Um es vorwegzunehmen: Die Folgen des Richterspruchs sind derzeit noch nicht im Einzelnen absehbar, weilnun der Gesetzgeber gefragt ist. Die Entscheidung über den Zeitpunkt der Übertragung sollte ohnehin mit dem (steuer)rechtlichen Berater erörtert werden. Dazu ist es für Apothekeninhaber allerdings wichtig, vorab die Rahmenbedingungen einzuschätzen und mögliche Handlungsoptionen zu kennen.

Hintergrund des Urteils

Allgemein war erwartet worden, dass das Bundesverfassungsgericht die besonderen Begünstigungen für die Übertragung von Betriebsvermögen (z.B. Apotheke) als verfassungswidrig einstufen wird. Hervorzuheben und für Apothekeninhaber bedeutsam ist nach derzeitigem Recht vor allem der Verschonungsabschlag von 85% bzw. 100% für begünstigtes Betriebsvermögen, der ggf. an eine mehrjährige Fortführung des Betriebs bei Erhalt der Arbeitsplätze gekoppelt ist. Dies wird anhand der Lohnsummen in den Folgejahren überprüft (sog. Lohnsummenregelung). Reduziert sich die Lohnsumme nach Übertragung/Schenkung des Betriebs in einem gewissen Umfang, geht die ursprüngliche Steuervergünstigung bzw. Steuerfreistellung nachträglich anteilig verloren.

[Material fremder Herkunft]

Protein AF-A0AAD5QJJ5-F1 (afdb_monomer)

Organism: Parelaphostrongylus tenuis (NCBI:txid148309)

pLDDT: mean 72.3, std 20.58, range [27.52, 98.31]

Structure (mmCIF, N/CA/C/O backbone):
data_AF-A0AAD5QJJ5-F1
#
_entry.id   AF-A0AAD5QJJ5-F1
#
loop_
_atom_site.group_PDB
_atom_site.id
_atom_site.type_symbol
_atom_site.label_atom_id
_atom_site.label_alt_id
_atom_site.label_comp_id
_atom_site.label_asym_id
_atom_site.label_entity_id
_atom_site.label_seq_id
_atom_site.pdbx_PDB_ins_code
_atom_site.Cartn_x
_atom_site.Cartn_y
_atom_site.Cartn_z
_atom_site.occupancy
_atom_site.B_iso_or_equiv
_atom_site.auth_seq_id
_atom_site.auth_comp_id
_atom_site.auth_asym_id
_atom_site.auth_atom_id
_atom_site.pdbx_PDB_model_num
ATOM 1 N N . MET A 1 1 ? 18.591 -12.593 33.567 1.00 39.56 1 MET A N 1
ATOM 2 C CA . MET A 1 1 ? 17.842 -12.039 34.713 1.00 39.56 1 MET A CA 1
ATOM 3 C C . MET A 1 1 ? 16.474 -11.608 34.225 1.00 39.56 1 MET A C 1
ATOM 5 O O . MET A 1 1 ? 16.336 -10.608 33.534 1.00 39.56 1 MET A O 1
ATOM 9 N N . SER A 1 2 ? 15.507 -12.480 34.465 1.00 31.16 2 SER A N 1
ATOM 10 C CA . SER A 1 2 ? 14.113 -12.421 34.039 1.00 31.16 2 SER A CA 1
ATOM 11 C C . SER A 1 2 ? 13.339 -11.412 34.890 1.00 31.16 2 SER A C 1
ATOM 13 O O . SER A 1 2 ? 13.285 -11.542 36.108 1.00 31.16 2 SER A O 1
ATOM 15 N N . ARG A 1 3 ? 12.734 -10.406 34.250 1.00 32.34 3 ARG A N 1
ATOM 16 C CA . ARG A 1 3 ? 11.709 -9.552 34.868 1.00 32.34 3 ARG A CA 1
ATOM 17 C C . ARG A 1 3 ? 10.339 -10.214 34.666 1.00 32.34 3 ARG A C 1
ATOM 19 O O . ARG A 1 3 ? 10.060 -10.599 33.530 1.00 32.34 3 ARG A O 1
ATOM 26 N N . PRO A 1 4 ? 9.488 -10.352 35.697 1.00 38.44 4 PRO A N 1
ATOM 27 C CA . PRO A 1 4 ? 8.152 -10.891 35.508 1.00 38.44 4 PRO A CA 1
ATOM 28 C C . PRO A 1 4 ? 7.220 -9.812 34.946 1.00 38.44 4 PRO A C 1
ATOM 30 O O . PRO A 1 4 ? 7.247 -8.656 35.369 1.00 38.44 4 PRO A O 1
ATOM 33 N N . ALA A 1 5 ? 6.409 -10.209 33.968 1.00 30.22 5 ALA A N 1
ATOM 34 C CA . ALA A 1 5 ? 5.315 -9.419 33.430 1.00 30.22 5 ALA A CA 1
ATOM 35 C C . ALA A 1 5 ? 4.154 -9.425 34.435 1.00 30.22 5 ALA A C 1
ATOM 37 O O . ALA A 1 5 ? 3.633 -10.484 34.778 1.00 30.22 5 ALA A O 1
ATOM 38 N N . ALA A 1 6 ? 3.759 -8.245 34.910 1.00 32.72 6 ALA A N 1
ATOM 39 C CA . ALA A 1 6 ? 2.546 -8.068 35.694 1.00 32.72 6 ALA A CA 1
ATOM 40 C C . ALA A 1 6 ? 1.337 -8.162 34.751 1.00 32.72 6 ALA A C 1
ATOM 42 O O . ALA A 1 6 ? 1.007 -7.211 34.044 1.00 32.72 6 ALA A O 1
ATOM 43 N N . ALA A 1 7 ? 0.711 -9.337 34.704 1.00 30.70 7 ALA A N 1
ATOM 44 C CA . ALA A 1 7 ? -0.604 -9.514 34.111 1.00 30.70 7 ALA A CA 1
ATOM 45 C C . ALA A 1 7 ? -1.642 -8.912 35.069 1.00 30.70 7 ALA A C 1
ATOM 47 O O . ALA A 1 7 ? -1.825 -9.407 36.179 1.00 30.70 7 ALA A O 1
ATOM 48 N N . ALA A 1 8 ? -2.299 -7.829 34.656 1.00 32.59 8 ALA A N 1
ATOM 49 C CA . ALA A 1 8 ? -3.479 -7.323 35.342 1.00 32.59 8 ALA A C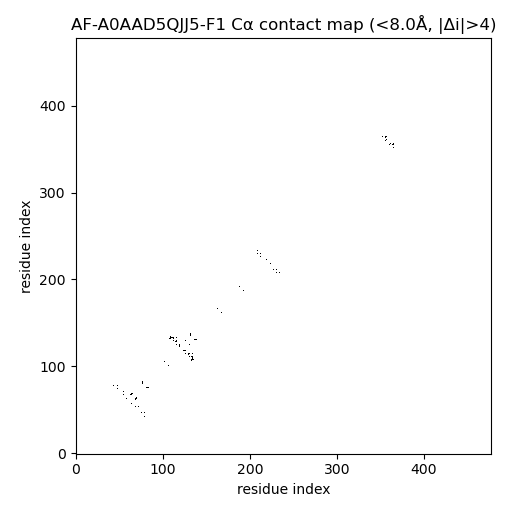A 1
ATOM 50 C C . ALA A 1 8 ? -4.625 -8.319 35.109 1.00 32.59 8 ALA A C 1
ATOM 52 O O . ALA A 1 8 ? -5.229 -8.354 34.036 1.00 32.59 8 ALA A O 1
ATOM 53 N N . ALA A 1 9 ? -4.871 -9.175 36.098 1.00 31.53 9 ALA A N 1
ATOM 54 C CA . ALA A 1 9 ? -6.039 -10.035 36.141 1.00 31.53 9 ALA A CA 1
ATOM 55 C C . ALA A 1 9 ? -7.281 -9.155 36.342 1.00 31.53 9 ALA A C 1
ATOM 57 O O . ALA A 1 9 ? -7.449 -8.511 37.374 1.00 31.53 9 ALA A O 1
ATOM 58 N N . PHE A 1 10 ? -8.136 -9.101 35.326 1.00 34.12 10 PHE A N 1
ATOM 59 C CA . PHE A 1 10 ? -9.491 -8.588 35.456 1.00 34.12 10 PHE A CA 1
ATOM 60 C C . PHE A 1 10 ? -10.301 -9.662 36.191 1.00 34.12 10 PHE A C 1
ATOM 62 O O . PHE A 1 10 ? -10.722 -10.647 35.582 1.00 34.12 10 PHE A O 1
ATOM 69 N N . GLU A 1 11 ? -10.435 -9.525 37.512 1.00 36.62 11 GLU A N 1
ATOM 70 C CA . GLU A 1 11 ? -11.273 -10.410 38.322 1.00 36.62 11 GLU A CA 1
ATOM 71 C C . GLU A 1 11 ? -12.730 -10.292 37.859 1.00 36.62 11 GLU A C 1
ATOM 73 O O . GLU A 1 11 ? -13.405 -9.277 38.044 1.00 36.62 11 GLU A O 1
ATOM 78 N N . GLN A 1 12 ? -13.216 -11.351 37.215 1.00 36.75 12 GLN A N 1
ATOM 79 C CA . GLN A 1 12 ? -14.637 -11.568 37.004 1.00 36.75 12 GLN A CA 1
ATOM 80 C C . GLN A 1 12 ? -15.282 -11.760 38.377 1.00 36.75 12 GLN A C 1
ATOM 82 O O . GLN A 1 12 ? -15.012 -12.744 39.061 1.00 36.75 12 GLN A O 1
ATOM 87 N N . PHE A 1 13 ? -16.142 -10.823 38.776 1.00 35.28 13 PHE A N 1
ATOM 88 C CA . PHE A 1 13 ? -17.007 -10.984 39.939 1.00 35.28 13 PHE A CA 1
ATOM 89 C C . PHE A 1 13 ? -17.952 -12.168 39.704 1.00 35.28 13 PHE A C 1
ATOM 91 O O . PHE A 1 13 ? -19.012 -12.036 39.092 1.00 35.28 13 PHE A O 1
ATOM 98 N N . THR A 1 14 ? -17.563 -13.344 40.186 1.00 35.75 14 THR A N 1
ATOM 99 C CA . THR A 1 14 ? -18.468 -14.477 40.350 1.00 35.75 14 THR A CA 1
ATOM 100 C C . THR A 1 14 ? -19.391 -14.167 41.521 1.00 35.75 14 THR A C 1
ATOM 102 O O . THR A 1 14 ? -18.948 -14.084 42.667 1.00 35.75 14 THR A O 1
ATOM 105 N N . ALA A 1 15 ? -20.672 -13.962 41.228 1.00 38.09 15 ALA A N 1
ATOM 106 C CA . ALA A 1 15 ? -21.710 -13.790 42.231 1.00 38.09 15 ALA A CA 1
ATOM 107 C C . ALA A 1 15 ? -21.841 -15.075 43.065 1.00 38.09 15 ALA A C 1
ATOM 109 O O . ALA A 1 15 ? -22.390 -16.074 42.600 1.00 38.09 15 ALA A O 1
ATOM 110 N N . GLN A 1 16 ? -21.326 -15.056 44.295 1.00 37.28 16 GLN A N 1
ATOM 111 C CA . GLN A 1 16 ? -21.721 -16.025 45.312 1.00 37.28 16 GLN A CA 1
ATOM 112 C C . GLN A 1 16 ? -23.116 -15.665 45.847 1.00 37.28 16 GLN A C 1
ATOM 114 O O . GLN A 1 16 ? -23.414 -14.480 46.031 1.00 37.28 16 GLN A O 1
ATOM 119 N N . PRO A 1 17 ? -23.976 -16.663 46.115 1.00 45.47 17 PRO A N 1
ATOM 120 C CA . PRO A 1 17 ? -25.218 -16.433 46.839 1.00 45.47 17 PRO A CA 1
ATOM 121 C C . PRO A 1 17 ? -24.894 -15.968 48.270 1.00 45.47 17 PRO A C 1
ATOM 123 O O . PRO A 1 17 ? -23.892 -16.408 48.840 1.00 45.47 17 PRO A O 1
ATOM 126 N N . PRO A 1 18 ? -25.710 -15.090 48.874 1.00 37.19 18 PRO A N 1
ATOM 127 C CA . PRO A 1 18 ? -25.430 -14.576 50.207 1.00 37.19 18 PRO A CA 1
ATOM 128 C C . PRO A 1 18 ? -25.487 -15.712 51.236 1.00 37.19 18 PRO A C 1
ATOM 130 O O . PRO A 1 18 ? -26.535 -16.325 51.439 1.00 37.19 18 PRO A O 1
ATOM 133 N N . GLN A 1 19 ? -24.355 -15.987 51.889 1.00 33.94 19 GLN A N 1
ATOM 134 C CA . GLN A 1 19 ? -24.317 -16.795 53.103 1.00 33.94 19 GLN A CA 1
ATOM 135 C C . GLN A 1 19 ? -24.841 -15.971 54.279 1.00 33.94 19 GLN A C 1
ATOM 137 O O . GLN A 1 19 ? -24.513 -14.795 54.442 1.00 33.94 19 GLN A O 1
ATOM 142 N N . MET A 1 20 ? -25.674 -16.616 55.090 1.00 40.19 20 MET A N 1
ATOM 143 C CA . MET A 1 20 ? -26.210 -16.073 56.329 1.00 40.19 20 MET A CA 1
ATOM 144 C C . MET A 1 20 ? -25.090 -15.986 57.371 1.00 40.19 20 MET A C 1
ATOM 146 O O . MET A 1 20 ? -24.529 -17.008 57.759 1.00 40.19 20 MET A O 1
ATOM 150 N N . ALA A 1 21 ? -24.774 -14.775 57.830 1.00 32.66 21 ALA A N 1
ATOM 151 C CA . ALA A 1 21 ? -23.972 -14.571 59.031 1.00 32.66 21 ALA A CA 1
ATOM 152 C C . ALA A 1 21 ? -24.903 -14.550 60.252 1.00 32.66 21 ALA A C 1
ATOM 154 O O . ALA A 1 21 ? -25.931 -13.870 60.244 1.00 32.66 21 ALA A O 1
ATOM 155 N N . GLY A 1 22 ? -24.548 -15.363 61.246 1.00 30.12 22 GLY A N 1
ATOM 156 C CA . GLY A 1 22 ? -25.350 -15.682 62.417 1.00 30.12 22 GLY A CA 1
ATOM 157 C C . GLY A 1 22 ? -25.438 -14.600 63.495 1.00 30.12 22 GLY A C 1
ATOM 158 O O . GLY A 1 22 ? -24.637 -13.673 63.570 1.00 30.12 22 GLY A O 1
ATOM 159 N N . GLU A 1 23 ? -26.485 -14.804 64.294 1.00 30.08 23 GLU A N 1
ATOM 160 C CA . GLU A 1 23 ? -26.718 -14.482 65.706 1.00 30.08 23 GLU A CA 1
ATOM 161 C C . GLU A 1 23 ? -25.911 -13.345 66.350 1.00 30.08 23 GLU A C 1
ATOM 163 O O . GLU A 1 23 ? -24.779 -13.509 66.800 1.00 30.08 23 GLU A O 1
ATOM 168 N N . PHE A 1 24 ? -26.607 -12.225 66.560 1.00 27.52 24 PHE A N 1
ATOM 169 C CA . PHE A 1 24 ? -26.409 -11.393 67.741 1.00 27.52 24 PHE A CA 1
ATOM 170 C C . PHE A 1 24 ? -27.731 -11.312 68.516 1.00 27.52 24 PHE A C 1
ATOM 172 O O . PHE A 1 24 ? -28.808 -11.170 67.937 1.00 27.52 24 PHE A O 1
ATOM 179 N N . VAL A 1 25 ? -27.611 -11.491 69.828 1.00 30.73 25 VAL A N 1
ATOM 180 C CA . VAL A 1 25 ? -28.660 -11.773 70.812 1.00 30.73 25 VAL A CA 1
ATOM 181 C C . VAL A 1 25 ? -29.698 -10.650 70.927 1.00 30.73 25 VAL A C 1
ATOM 183 O O . VAL A 1 25 ? -29.376 -9.464 70.902 1.00 30.73 25 VAL A O 1
ATOM 186 N N . ALA A 1 26 ? -30.956 -11.068 71.080 1.00 28.02 26 ALA A N 1
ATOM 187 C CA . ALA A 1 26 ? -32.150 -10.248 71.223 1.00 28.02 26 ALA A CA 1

Hinweis: Auf eine Prüfung der Lohnsummen (= Erhalt der Arbeitsplätze) in der Zeit nach der Übertragung wird bislang bei Betrieben mit nicht mehr als 20 Beschäftigten verzichtet.

Einzelheiten der Entscheidung

Das Bundesverfassungsgericht hat die erbschaft- und schenkungsteuerlichen Vergünstigungen bei der Übertragung von Betriebsvermögen dem Grunde nach bestätigt und lediglich einzelne Aspekte der geltenden Regelungen beanstandet. Der Gesetzgeber hat nun bis zum 30. Juni 2016 Zeit, insoweit eine neue, verfassungskonforme Regelung zu treffen. Es liegt aber durchaus im Entscheidungsspielraum des Gesetzgebers, kleine und mittlere Unternehmen, die in personaler Verantwortung geführt werden (z.B. Apotheken), zur Sicherung ihres Bestands und zur Erhaltung der Arbeitsplätze auch weiterhin steuerlich zu begünstigen.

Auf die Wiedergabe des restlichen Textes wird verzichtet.